I suppose the Caesarstone will self support, but it will fail if too big a load is applied to the unsupported section, but then so will 5mm plywood. 
What do you expect the new top in going to be used for and will it see loads of greater than a few kg's applied in the unsupported section?

----------


## joez

> Basically, the carcass for this part of the cabinet comprises an 18mm melamine top/substrate supported by two side panels and a backboard. The Caesarstone will run over the top of the substrate. Bench top will be 640mm deep. 
> Cheers,
> Jonty

  If it were me i'd be using something stronger than an 18mm melamine top, 18mm plywood with a malemine edging would me a better choice IMO. 
joez

----------


## JontyG

> What do you expect the new top in going to be used for and will it see loads of greater than a few kg's applied in the unsupported section?

  I imagine the heaviest load it will see is a basket of clothes, which could way upto 10kg..   

> 18mm plywood with a malemine edging would me a better choice IMO

  Good point, will probably look at this option.

----------


## arms

> Hi All, 
> We will be installing a 20mm Caesarstone benchtop on the cabinet in the attached drawing.  
> Will the Caesarstone be strong enough to span the 1200mm space indicated? 
> This is over our washing machine and dryer - it is a very tight fit, without enough space to fit a divider between the two machines 
> Basically, the carcass for this part of the cabinet comprises an 18mm melamine top/substrate supported by two side panels and a backboard. The Caesarstone will run over the top of the substrate. Bench top will be 640mm deep. 
> Cheers,
> Jonty

  if you are going this way make sure that you silicone and clamp the leading edges together ,this will give you a 38mm thick top which will be suffice over this distance

----------


## JontyG

> if you are going this way make sure that you silicone and clamp the leading edges together ,this will give you a 38mm thick top which will be suffice over this distance

  Thanks.  Just to explain a bit further, the Caesarstone top will be a 40mm pencil round edge, so even though the bulk of the top is 20mm, it has an extra 20mm strip across the front to form a drop front, as per the attached picture. 
The entire benchtop will be siliconed to the substrate, as I believe is normal practice.

----------


## arms

> Thanks. Just to explain a bit further, the Caesarstone top will be a 40mm pencil round edge, so even though the bulk of the top is 20mm, it has an extra 20mm strip across the front to form a drop front, as per the attached picture. 
> The entire benchtop will be siliconed to the substrate, as I believe is normal practice.

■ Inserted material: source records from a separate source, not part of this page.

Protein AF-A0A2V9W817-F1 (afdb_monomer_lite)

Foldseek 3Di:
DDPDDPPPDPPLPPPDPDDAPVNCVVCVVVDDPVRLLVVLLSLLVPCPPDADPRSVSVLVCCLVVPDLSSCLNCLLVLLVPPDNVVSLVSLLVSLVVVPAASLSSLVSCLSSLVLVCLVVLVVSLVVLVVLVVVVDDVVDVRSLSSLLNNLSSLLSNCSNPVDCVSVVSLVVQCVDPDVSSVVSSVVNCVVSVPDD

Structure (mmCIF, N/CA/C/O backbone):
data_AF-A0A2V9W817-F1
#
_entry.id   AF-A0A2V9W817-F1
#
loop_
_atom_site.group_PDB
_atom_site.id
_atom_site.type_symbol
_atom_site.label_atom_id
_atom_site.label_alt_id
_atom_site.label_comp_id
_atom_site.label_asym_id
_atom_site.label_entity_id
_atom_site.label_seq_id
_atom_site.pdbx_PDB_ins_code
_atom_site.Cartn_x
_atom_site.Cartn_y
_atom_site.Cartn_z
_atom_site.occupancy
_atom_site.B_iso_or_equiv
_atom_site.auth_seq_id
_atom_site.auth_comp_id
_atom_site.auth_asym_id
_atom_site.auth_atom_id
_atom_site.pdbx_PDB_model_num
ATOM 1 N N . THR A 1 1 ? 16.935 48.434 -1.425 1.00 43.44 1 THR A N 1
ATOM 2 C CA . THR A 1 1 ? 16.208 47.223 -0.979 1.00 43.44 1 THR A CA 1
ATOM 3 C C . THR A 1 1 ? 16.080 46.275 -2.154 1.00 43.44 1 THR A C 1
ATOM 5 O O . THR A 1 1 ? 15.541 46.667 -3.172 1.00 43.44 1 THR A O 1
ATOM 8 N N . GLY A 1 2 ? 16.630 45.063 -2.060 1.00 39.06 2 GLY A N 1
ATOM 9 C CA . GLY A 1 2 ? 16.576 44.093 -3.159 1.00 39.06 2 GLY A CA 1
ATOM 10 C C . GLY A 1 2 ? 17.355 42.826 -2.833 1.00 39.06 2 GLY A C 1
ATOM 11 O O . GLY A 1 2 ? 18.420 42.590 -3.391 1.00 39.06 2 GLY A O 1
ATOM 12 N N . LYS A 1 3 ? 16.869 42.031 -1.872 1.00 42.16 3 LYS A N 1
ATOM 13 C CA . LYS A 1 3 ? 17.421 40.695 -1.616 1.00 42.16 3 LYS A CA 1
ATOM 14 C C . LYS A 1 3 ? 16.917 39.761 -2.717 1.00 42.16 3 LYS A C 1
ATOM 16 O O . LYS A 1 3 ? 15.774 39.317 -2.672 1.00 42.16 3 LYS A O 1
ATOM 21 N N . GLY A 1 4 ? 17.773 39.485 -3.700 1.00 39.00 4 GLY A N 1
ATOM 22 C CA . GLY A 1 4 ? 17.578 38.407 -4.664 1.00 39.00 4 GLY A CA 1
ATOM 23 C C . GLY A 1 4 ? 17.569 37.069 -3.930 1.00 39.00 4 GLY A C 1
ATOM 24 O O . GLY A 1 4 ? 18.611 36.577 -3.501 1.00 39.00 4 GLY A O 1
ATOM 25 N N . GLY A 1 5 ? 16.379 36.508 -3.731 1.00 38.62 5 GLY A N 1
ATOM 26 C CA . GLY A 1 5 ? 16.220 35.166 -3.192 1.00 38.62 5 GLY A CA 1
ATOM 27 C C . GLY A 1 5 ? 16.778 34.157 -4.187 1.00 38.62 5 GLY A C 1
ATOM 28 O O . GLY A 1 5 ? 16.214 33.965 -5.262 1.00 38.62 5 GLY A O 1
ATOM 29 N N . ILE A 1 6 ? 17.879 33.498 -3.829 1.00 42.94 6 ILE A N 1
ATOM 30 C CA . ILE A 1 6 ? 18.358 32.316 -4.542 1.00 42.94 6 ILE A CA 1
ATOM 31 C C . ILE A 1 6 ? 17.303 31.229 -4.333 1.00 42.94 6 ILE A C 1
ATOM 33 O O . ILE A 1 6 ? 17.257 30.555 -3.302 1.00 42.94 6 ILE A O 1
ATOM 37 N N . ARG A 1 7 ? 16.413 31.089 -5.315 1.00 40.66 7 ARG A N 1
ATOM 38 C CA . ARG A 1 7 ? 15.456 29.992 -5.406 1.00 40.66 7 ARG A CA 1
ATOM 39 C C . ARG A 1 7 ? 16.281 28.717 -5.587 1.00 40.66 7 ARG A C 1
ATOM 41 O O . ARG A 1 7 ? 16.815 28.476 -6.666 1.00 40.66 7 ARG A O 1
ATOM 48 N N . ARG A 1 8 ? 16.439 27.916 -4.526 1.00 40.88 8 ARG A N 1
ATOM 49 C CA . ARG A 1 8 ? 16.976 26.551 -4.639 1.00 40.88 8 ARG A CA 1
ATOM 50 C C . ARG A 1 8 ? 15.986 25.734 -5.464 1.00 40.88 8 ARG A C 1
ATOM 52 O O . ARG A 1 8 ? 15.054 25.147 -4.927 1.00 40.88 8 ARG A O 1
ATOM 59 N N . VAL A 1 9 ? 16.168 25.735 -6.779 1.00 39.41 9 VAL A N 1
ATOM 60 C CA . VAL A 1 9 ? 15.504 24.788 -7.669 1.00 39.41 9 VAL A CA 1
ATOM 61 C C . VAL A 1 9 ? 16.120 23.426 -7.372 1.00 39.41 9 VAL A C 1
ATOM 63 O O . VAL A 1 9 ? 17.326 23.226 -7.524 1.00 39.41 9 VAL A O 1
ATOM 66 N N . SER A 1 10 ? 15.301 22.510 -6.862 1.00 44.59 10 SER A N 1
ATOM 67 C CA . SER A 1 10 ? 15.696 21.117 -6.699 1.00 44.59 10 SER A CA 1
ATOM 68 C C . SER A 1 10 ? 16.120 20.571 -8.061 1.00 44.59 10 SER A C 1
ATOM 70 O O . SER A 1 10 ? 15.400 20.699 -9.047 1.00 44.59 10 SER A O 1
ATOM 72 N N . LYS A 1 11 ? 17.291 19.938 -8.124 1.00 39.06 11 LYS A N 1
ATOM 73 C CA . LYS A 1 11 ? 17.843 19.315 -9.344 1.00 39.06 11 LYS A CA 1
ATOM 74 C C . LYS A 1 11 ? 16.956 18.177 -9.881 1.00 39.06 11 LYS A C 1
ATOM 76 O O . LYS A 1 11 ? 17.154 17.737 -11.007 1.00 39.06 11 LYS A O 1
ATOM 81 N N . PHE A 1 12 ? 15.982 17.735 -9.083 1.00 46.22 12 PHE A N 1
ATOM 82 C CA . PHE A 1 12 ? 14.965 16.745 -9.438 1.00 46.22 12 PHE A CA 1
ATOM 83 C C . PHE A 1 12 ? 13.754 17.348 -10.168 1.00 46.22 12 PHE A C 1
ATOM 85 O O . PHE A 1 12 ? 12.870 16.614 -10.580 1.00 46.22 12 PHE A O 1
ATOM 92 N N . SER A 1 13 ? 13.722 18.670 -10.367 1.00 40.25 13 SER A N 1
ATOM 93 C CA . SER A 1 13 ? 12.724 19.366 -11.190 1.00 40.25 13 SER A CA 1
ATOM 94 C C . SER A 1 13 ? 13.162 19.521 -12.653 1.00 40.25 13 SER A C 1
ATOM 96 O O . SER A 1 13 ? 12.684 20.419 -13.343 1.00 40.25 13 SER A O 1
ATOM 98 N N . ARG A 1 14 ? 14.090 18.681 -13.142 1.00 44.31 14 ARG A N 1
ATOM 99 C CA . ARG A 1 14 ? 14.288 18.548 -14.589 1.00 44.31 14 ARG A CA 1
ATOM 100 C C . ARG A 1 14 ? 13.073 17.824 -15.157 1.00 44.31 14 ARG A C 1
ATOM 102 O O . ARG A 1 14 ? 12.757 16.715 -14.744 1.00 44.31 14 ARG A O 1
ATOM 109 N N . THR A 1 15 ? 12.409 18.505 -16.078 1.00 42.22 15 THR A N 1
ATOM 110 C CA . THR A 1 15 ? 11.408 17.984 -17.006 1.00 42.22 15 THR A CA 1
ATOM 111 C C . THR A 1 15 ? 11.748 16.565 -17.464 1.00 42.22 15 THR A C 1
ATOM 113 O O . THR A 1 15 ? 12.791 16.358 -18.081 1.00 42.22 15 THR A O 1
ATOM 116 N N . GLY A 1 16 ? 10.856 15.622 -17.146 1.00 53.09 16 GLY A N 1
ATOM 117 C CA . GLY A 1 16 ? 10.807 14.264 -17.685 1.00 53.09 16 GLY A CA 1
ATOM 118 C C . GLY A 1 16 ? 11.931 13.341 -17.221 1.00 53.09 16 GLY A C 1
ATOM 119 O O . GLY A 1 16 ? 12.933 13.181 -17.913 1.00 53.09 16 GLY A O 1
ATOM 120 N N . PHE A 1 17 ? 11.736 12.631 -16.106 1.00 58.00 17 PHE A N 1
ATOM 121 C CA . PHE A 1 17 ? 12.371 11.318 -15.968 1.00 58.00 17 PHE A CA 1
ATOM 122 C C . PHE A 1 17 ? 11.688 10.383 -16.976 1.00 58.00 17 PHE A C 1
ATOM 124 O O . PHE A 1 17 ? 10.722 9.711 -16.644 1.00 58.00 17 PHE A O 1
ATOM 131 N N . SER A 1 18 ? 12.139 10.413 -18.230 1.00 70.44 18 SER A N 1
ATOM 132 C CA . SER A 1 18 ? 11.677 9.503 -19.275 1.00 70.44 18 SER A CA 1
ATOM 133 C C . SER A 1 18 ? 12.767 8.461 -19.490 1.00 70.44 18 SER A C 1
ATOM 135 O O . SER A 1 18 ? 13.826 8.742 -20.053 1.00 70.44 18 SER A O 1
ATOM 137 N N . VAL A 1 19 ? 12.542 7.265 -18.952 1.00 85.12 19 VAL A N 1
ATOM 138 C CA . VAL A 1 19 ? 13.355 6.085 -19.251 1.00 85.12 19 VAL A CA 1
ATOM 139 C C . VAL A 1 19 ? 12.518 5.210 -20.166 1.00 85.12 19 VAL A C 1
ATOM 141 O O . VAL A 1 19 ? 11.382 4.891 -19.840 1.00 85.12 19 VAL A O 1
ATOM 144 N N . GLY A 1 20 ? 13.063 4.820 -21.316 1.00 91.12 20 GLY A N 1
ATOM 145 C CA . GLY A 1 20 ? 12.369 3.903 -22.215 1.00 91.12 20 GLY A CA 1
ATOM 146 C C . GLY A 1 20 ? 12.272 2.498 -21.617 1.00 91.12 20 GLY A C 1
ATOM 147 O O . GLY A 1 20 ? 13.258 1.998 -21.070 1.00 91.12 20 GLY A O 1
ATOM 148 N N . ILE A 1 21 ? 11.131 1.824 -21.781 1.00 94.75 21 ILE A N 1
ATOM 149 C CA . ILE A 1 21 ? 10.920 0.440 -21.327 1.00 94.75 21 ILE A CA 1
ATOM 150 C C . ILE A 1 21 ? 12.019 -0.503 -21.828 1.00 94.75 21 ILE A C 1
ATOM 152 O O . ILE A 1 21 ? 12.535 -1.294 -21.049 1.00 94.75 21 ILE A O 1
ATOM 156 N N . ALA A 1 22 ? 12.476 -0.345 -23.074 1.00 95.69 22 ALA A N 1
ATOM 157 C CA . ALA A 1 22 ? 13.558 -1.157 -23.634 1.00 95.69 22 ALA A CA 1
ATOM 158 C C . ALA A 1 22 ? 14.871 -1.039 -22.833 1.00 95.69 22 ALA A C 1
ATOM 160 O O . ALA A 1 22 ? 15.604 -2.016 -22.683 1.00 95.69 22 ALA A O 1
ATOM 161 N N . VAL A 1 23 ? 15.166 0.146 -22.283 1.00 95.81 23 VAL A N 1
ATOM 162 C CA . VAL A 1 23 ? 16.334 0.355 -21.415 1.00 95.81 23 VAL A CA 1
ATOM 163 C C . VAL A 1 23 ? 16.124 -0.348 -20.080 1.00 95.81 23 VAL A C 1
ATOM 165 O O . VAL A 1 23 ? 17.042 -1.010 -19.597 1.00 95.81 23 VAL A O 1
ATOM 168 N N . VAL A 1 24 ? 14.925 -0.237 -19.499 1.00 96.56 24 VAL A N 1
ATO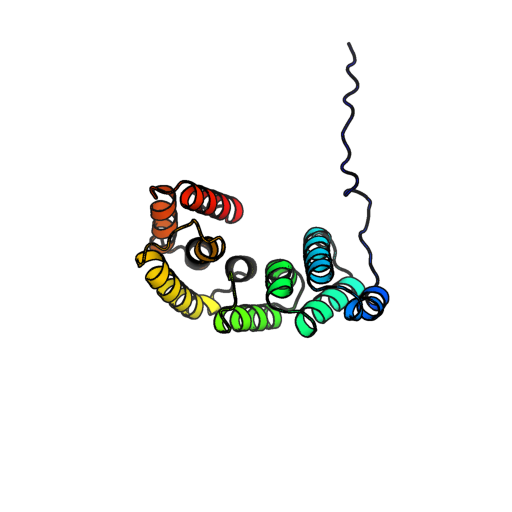M 169 C CA . VAL A 1 24 ? 14.586 -0.932 -18.250 1.00 96.56 24 VAL A CA 1
ATOM 170 C C . VAL A 1 24 ? 14.729 -2.437 -18.441 1.00 96.56 24 VAL A C 1
ATOM 172 O O . VAL A 1 24 ? 15.479 -3.055 -17.699 1.00 96.56 24 VAL A O 1
ATOM 175 N N . GLU A 1 25 ? 14.097 -3.019 -19.459 1.00 97.25 25 GLU A N 1
ATOM 176 C CA . GLU A 1 25 ? 14.139 -4.456 -19.753 1.00 97.25 25 GLU A CA 1
ATOM 177 C C . GLU A 1 25 ? 15.567 -4.967 -19.963 1.00 97.25 25 GLU A C 1
ATOM 179 O O . GLU A 1 25 ? 15.941 -5.995 -19.397 1.00 97.25 25 GLU A O 1
ATOM 184 N N . ALA A 1 26 ? 16.386 -4.230 -20.720 1.00 97.38 26 ALA A N 1
ATOM 185 C CA . ALA A 1 26 ? 17.771 -4.606 -20.979 1.00 97.38 26 ALA A CA 1
ATOM 186 C C . ALA A 1 26 ? 18.645 -4.544 -19.717 1.00 97.38 26 ALA A C 1
ATOM 188 O O . ALA A 1 26 ? 19.513 -5.392 -19.526 1.00 97.38 26 ALA A O 1
ATOM 189 N N . GLN A 1 27 ? 18.439 -3.547 -18.852 1.00 97.62 27 GLN A N 1
ATOM 190 C CA . GLN A 1 27 ? 19.271 -3.333 -17.664 1.00 97.62 27 GLN A CA 1
ATOM 191 C C . GLN A 1 27 ? 18.778 -4.105 -16.434 1.00 97.62 27 GLN A C 1
ATOM 193 O O . GLN A 1 27 ? 19.571 -4.432 -15.548 1.00 97.62 27 GLN A O 1
ATOM 198 N N . TRP A 1 28 ? 17.486 -4.436 -16.377 1.00 97.75 28 TRP A N 1
ATOM 199 C CA . TRP A 1 28 ? 16.844 -5.039 -15.212 1.00 97.75 28 TRP A CA 1
ATOM 200 C C . TRP A 1 28 ? 17.552 -6.290 -14.685 1.00 97.75 28 TRP A C 1
ATOM 202 O O . TRP A 1 28 ? 17.770 -6.355 -13.469 1.00 97.75 28 TRP A O 1
ATOM 212 N N . PRO A 1 29 ? 17.965 -7.266 -15.525 1.00 97.75 29 PRO A N 1
ATOM 213 C CA . PRO A 1 29 ? 18.654 -8.465 -15.051 1.00 97.75 29 PRO A CA 1
ATOM 214 C C . PRO A 1 29 ? 19.975 -8.153 -14.341 1.00 97.75 29 PRO A C 1
ATOM 216 O O . PRO A 1 29 ? 20.335 -8.864 -13.407 1.00 97.75 29 PRO A O 1
ATOM 219 N N . PHE A 1 30 ? 20.646 -7.066 -14.731 1.00 97.81 30 PHE A N 1
ATOM 220 C CA . PHE A 1 30 ? 21.945 -6.647 -14.199 1.00 97.81 30 PHE A CA 1
ATOM 221 C C . PHE A 1 30 ? 21.835 -5.756 -12.958 1.00 97.81 30 PHE A C 1
ATOM 223 O O . PHE A 1 30 ? 22.813 -5.578 -12.234 1.00 97.81 30 PHE A O 1
ATOM 230 N N . TRP A 1 31 ? 20.654 -5.202 -12.681 1.00 97.62 31 TRP A N 1
ATOM 231 C CA . TRP A 1 31 ? 20.421 -4.436 -11.465 1.00 97.62 31 TRP A CA 1
ATOM 232 C C . TRP A 1 31 ? 20.318 -5.334 -10.239 1.00 97.62 31 TRP A C 1
ATOM 234 O O . TRP A 1 31 ? 19.598 -6.335 -10.210 1.00 97.62 31 TRP A O 1
ATOM 244 N N . THR A 1 32 ? 20.976 -4.897 -9.171 1.00 97.56 32 THR A N 1
ATOM 245 C CA . THR A 1 32 ? 20.767 -5.433 -7.828 1.00 97.56 32 THR A CA 1
ATOM 246 C C . THR A 1 32 ? 19.335 -5.173 -7.354 1.00 97.56 32 THR A C 1
ATOM 248 O O . THR A 1 32 ? 18.637 -4.277 -7.837 1.00 97.56 32 THR A O 1
ATOM 251 N N . GLN A 1 33 ? 18.894 -5.921 -6.340 1.00 96.19 33 GLN A N 1
ATOM 252 C CA . GLN A 1 33 ? 17.579 -5.708 -5.724 1.00 96.19 33 GLN A CA 1
ATOM 253 C C . GLN A 1 33 ? 17.403 -4.283 -5.184 1.00 96.19 33 GLN A C 1
ATOM 255 O O . GLN A 1 33 ? 16.305 -3.731 -5.237 1.00 96.19 33 GLN A O 1
ATOM 260 N N . GLU A 1 34 ? 18.484 -3.679 -4.690 1.00 96.38 34 GLU A N 1
ATOM 261 C CA . GLU A 1 34 ? 18.482 -2.295 -4.224 1.00 96.38 34 GLU A CA 1
ATOM 262 C C . GLU A 1 34 ? 18.240 -1.316 -5.375 1.00 96.38 34 GLU A C 1
ATOM 264 O O . GLU A 1 34 ? 17.342 -0.484 -5.286 1.00 96.38 34 GLU A O 1
ATOM 269 N N . GLN A 1 35 ? 18.967 -1.462 -6.485 1.00 96.94 35 GLN A N 1
ATOM 270 C CA . GLN A 1 35 ? 18.807 -0.608 -7.666 1.00 96.94 35 GLN A CA 1
ATOM 271 C C . GLN A 1 35 ? 17.401 -0.716 -8.266 1.00 96.94 35 GLN A C 1
ATOM 273 O O . GLN A 1 35 ? 16.788 0.306 -8.565 1.00 96.94 35 GLN A O 1
ATOM 278 N N . ARG A 1 36 ? 16.839 -1.929 -8.364 1.00 97.88 36 ARG A N 1
ATOM 279 C CA . ARG A 1 36 ? 15.455 -2.132 -8.830 1.00 97.88 36 ARG A CA 1
ATOM 280 C C . ARG A 1 36 ? 14.442 -1.438 -7.919 1.00 97.88 36 ARG A C 1
ATOM 282 O O . ARG A 1 36 ? 13.516 -0.784 -8.395 1.00 97.88 36 ARG A O 1
ATOM 289 N N . ALA A 1 37 ? 14.627 -1.546 -6.603 1.00 96.25 37 ALA A N 1
ATOM 290 C CA . ALA A 1 37 ? 13.761 -0.895 -5.626 1.00 96.25 37 ALA A CA 1
ATOM 291 C C . ALA A 1 37 ? 13.904 0.639 -5.651 1.00 96.25 37 ALA A C 1
ATOM 293 O O . ALA A 1 37 ? 12.910 1.345 -5.476 1.00 96.25 37 ALA A O 1
ATOM 294 N N . GLN A 1 38 ? 15.110 1.164 -5.872 1.00 95.50 38 GLN A N 1
ATOM 295 C CA . GLN A 1 38 ? 15.349 2.599 -6.037 1.00 95.50 38 GLN A CA 1
ATOM 296 C C . GLN A 1 38 ? 14.700 3.126 -7.316 1.00 95.50 38 GLN A C 1
ATOM 298 O O . GLN A 1 38 ? 13.977 4.118 -7.247 1.00 95.50 38 GLN A O 1
ATOM 303 N N . PHE A 1 39 ? 14.872 2.425 -8.442 1.00 95.94 39 PHE A N 1
ATOM 304 C CA . PHE A 1 39 ? 14.210 2.756 -9.703 1.00 95.94 39 PHE A CA 1
ATOM 305 C C . PHE A 1 39 ? 12.689 2.799 -9.539 1.00 95.94 39 PHE A C 1
ATOM 307 O O . PHE A 1 39 ? 12.081 3.823 -9.826 1.00 95.94 39 PHE A O 1
ATOM 314 N N . ALA A 1 40 ? 12.079 1.738 -8.999 1.00 96.25 40 ALA A N 1
ATOM 315 C CA . ALA A 1 40 ? 10.630 1.675 -8.813 1.00 96.25 40 ALA A CA 1
ATOM 316 C C . ALA A 1 40 ? 10.098 2.814 -7.926 1.00 96.25 40 ALA A C 1
ATOM 318 O O . ALA A 1 40 ? 9.043 3.376 -8.204 1.00 96.25 40 ALA A O 1
ATOM 319 N N . GLY A 1 41 ? 10.835 3.175 -6.869 1.00 93.81 41 GLY A N 1
ATOM 320 C CA . GLY A 1 41 ? 10.470 4.296 -6.002 1.00 93.81 41 GLY A CA 1
ATOM 321 C C . GLY A 1 41 ? 10.597 5.657 -6.689 1.00 93.81 41 GLY A C 1
ATOM 322 O O . GLY A 1 41 ? 9.716 6.497 -6.533 1.00 93.81 41 GLY A O 1
ATOM 323 N N . ALA A 1 42 ? 11.670 5.868 -7.454 1.00 92.50 42 ALA A N 1
ATOM 324 C CA . ALA A 1 42 ? 11.876 7.100 -8.210 1.00 92.50 42 ALA A CA 1
ATOM 325 C C . ALA A 1 42 ? 10.816 7.264 -9.308 1.00 92.50 42 ALA A C 1
ATOM 327 O O . ALA A 1 42 ? 10.215 8.330 -9.414 1.00 92.50 42 ALA A O 1
ATOM 328 N N . PHE A 1 43 ? 10.541 6.191 -10.052 1.00 92.88 43 PHE A N 1
ATOM 329 C CA . PHE A 1 43 ? 9.536 6.159 -11.109 1.00 92.88 43 PHE A CA 1
ATOM 330 C C . PHE A 1 43 ? 8.127 6.447 -10.571 1.00 92.88 43 PHE A C 1
ATOM 332 O O . PHE A 1 43 ? 7.443 7.338 -11.066 1.00 92.88 43 PHE A O 1
ATOM 339 N N . ALA A 1 44 ? 7.722 5.783 -9.481 1.00 91.50 44 ALA A N 1
ATOM 340 C CA . ALA A 1 44 ? 6.419 6.027 -8.858 1.00 91.50 44 ALA A CA 1
ATOM 341 C C . ALA A 1 44 ? 6.234 7.476 -8.374 1.00 91.50 44 ALA A C 1
ATOM 343 O O . ALA A 1 44 ? 5.114 7.978 -8.359 1.00 91.50 44 ALA A O 1
ATOM 344 N N . PHE A 1 45 ? 7.319 8.156 -7.994 1.00 86.19 45 PHE A N 1
ATOM 345 C CA . PHE A 1 45 ? 7.278 9.567 -7.617 1.00 86.19 45 PHE A CA 1
ATOM 346 C C . PHE A 1 45 ? 7.202 10.504 -8.836 1.00 86.19 45 PHE A C 1
ATOM 348 O O . PHE A 1 45 ? 6.495 11.513 -8.791 1.00 86.19 45 PHE A O 1
ATOM 355 N N . SER A 1 46 ? 7.912 10.189 -9.926 1.00 82.06 46 SER A N 1
ATOM 356 C CA . SER A 1 46 ? 7.975 11.044 -11.119 1.00 82.06 46 SER A CA 1
ATOM 357 C C . SER A 1 46 ? 6.725 10.990 -11.996 1.00 82.06 46 SER A C 1
ATOM 359 O O . SER A 1 46 ? 6.373 12.003 -12.591 1.00 82.06 46 SER A O 1
ATOM 361 N N . SER A 1 47 ? 6.039 9.850 -12.070 1.00 74.75 47 SER A N 1
ATOM 362 C CA . SER A 1 47 ? 4.964 9.607 -13.047 1.00 74.75 47 SER A CA 1
ATOM 363 C C . SER A 1 47 ? 3.577 10.077 -12.577 1.00 74.75 47 SER A C 1
ATOM 365 O O . SER A 1 47 ? 2.568 9.434 -12.843 1.00 74.75 47 SER A O 1
ATOM 367 N N . SER A 1 48 ? 3.508 11.178 -11.823 1.00 64.56 48 SER A N 1
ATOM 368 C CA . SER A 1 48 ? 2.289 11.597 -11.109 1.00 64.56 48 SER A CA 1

  then what i have said is enough

----------


## JontyG

:2thumbsup:  
Thanks for the responses!

----------


## Corbo

I have installed dozens of Caesarstone benchtops over the last few years in laundries with gaps of 600-900mm but never as big as 1200mm. Usual support is a strip of 19mm wood front and back, and one screwed to the wall if it butts up to it. If it is supported either side and with a 18mm carcass and backboard to support carcass and stone I think it would be strong enough. Caesarstone has a little bit of flex in it and be less likely to brake if you put a really heavy load on it unlike most marbles and granites. The 40mm pencil round edge will add a bit of support as well. 
Installation with a solid flat carcass would consist of silicone blobs front, back and 2 in the middle about a foot apart across the whole bench. Should be more than enough to hold it down.  
Corbo

----------


## JontyG

Thanks Corbo. 
I'm probably going to substitute the 18mm HMR melamine substrate/top with 18mm exterior grade ply, just to add some extra strength as a precaution.

----------


## seriph1

for what it's worth (nothing) there is no way I'd span 1200 with Caesarstone. Not because it won't withstand normal load conditions but because people stand on these things to reach cobwebs and change light globes   -  also: the makers/distributors will be able to advise you on the allowable span .... If you are placing say, a washer and dryer side by side, you could always add a vertical brace (set back if you want it to be more discreet) so the actual span is 600  .... even then I wouldn't stand on the stuff  :Biggrin:  
... finally, Caesarstone has become a generic term for a lot of man made benchtops  -  there is a HUGE variation between products, which is an honest concern. Just thought I would mention it ,seeing how people offer special price reductions on such things and customers are often left in the dark about the actual product until something goes wrong .... like standing on it   :Biggrin:

----------


## JontyG

Thanks Steve, 
I can confirm that the top we are getting is Caesarstone, not some other engineered/reconstituted stone. 
Also, as stated in my original post, I just don't have enough space to fit a vertical brace between the washing machine and dryer - it's a tight fit!

----------


## otzi

> ... finally, Caesarstone has become a generic term for a lot of man made benchtops - there is a HUGE variation between products, which is an honest concern. Just thought I would mention it ,seeing how people offer special price reductions on such things and customers are often left in the dark about the actual product until something goes wrong .... like standing on it

  Would it be in order to ask of the differences in these man made stones. I have come across 'Mass' stone located cnr. Center Rd. and Nepean Hwy. Brighton. If one were to ask for the strongest which would you suggest?

----------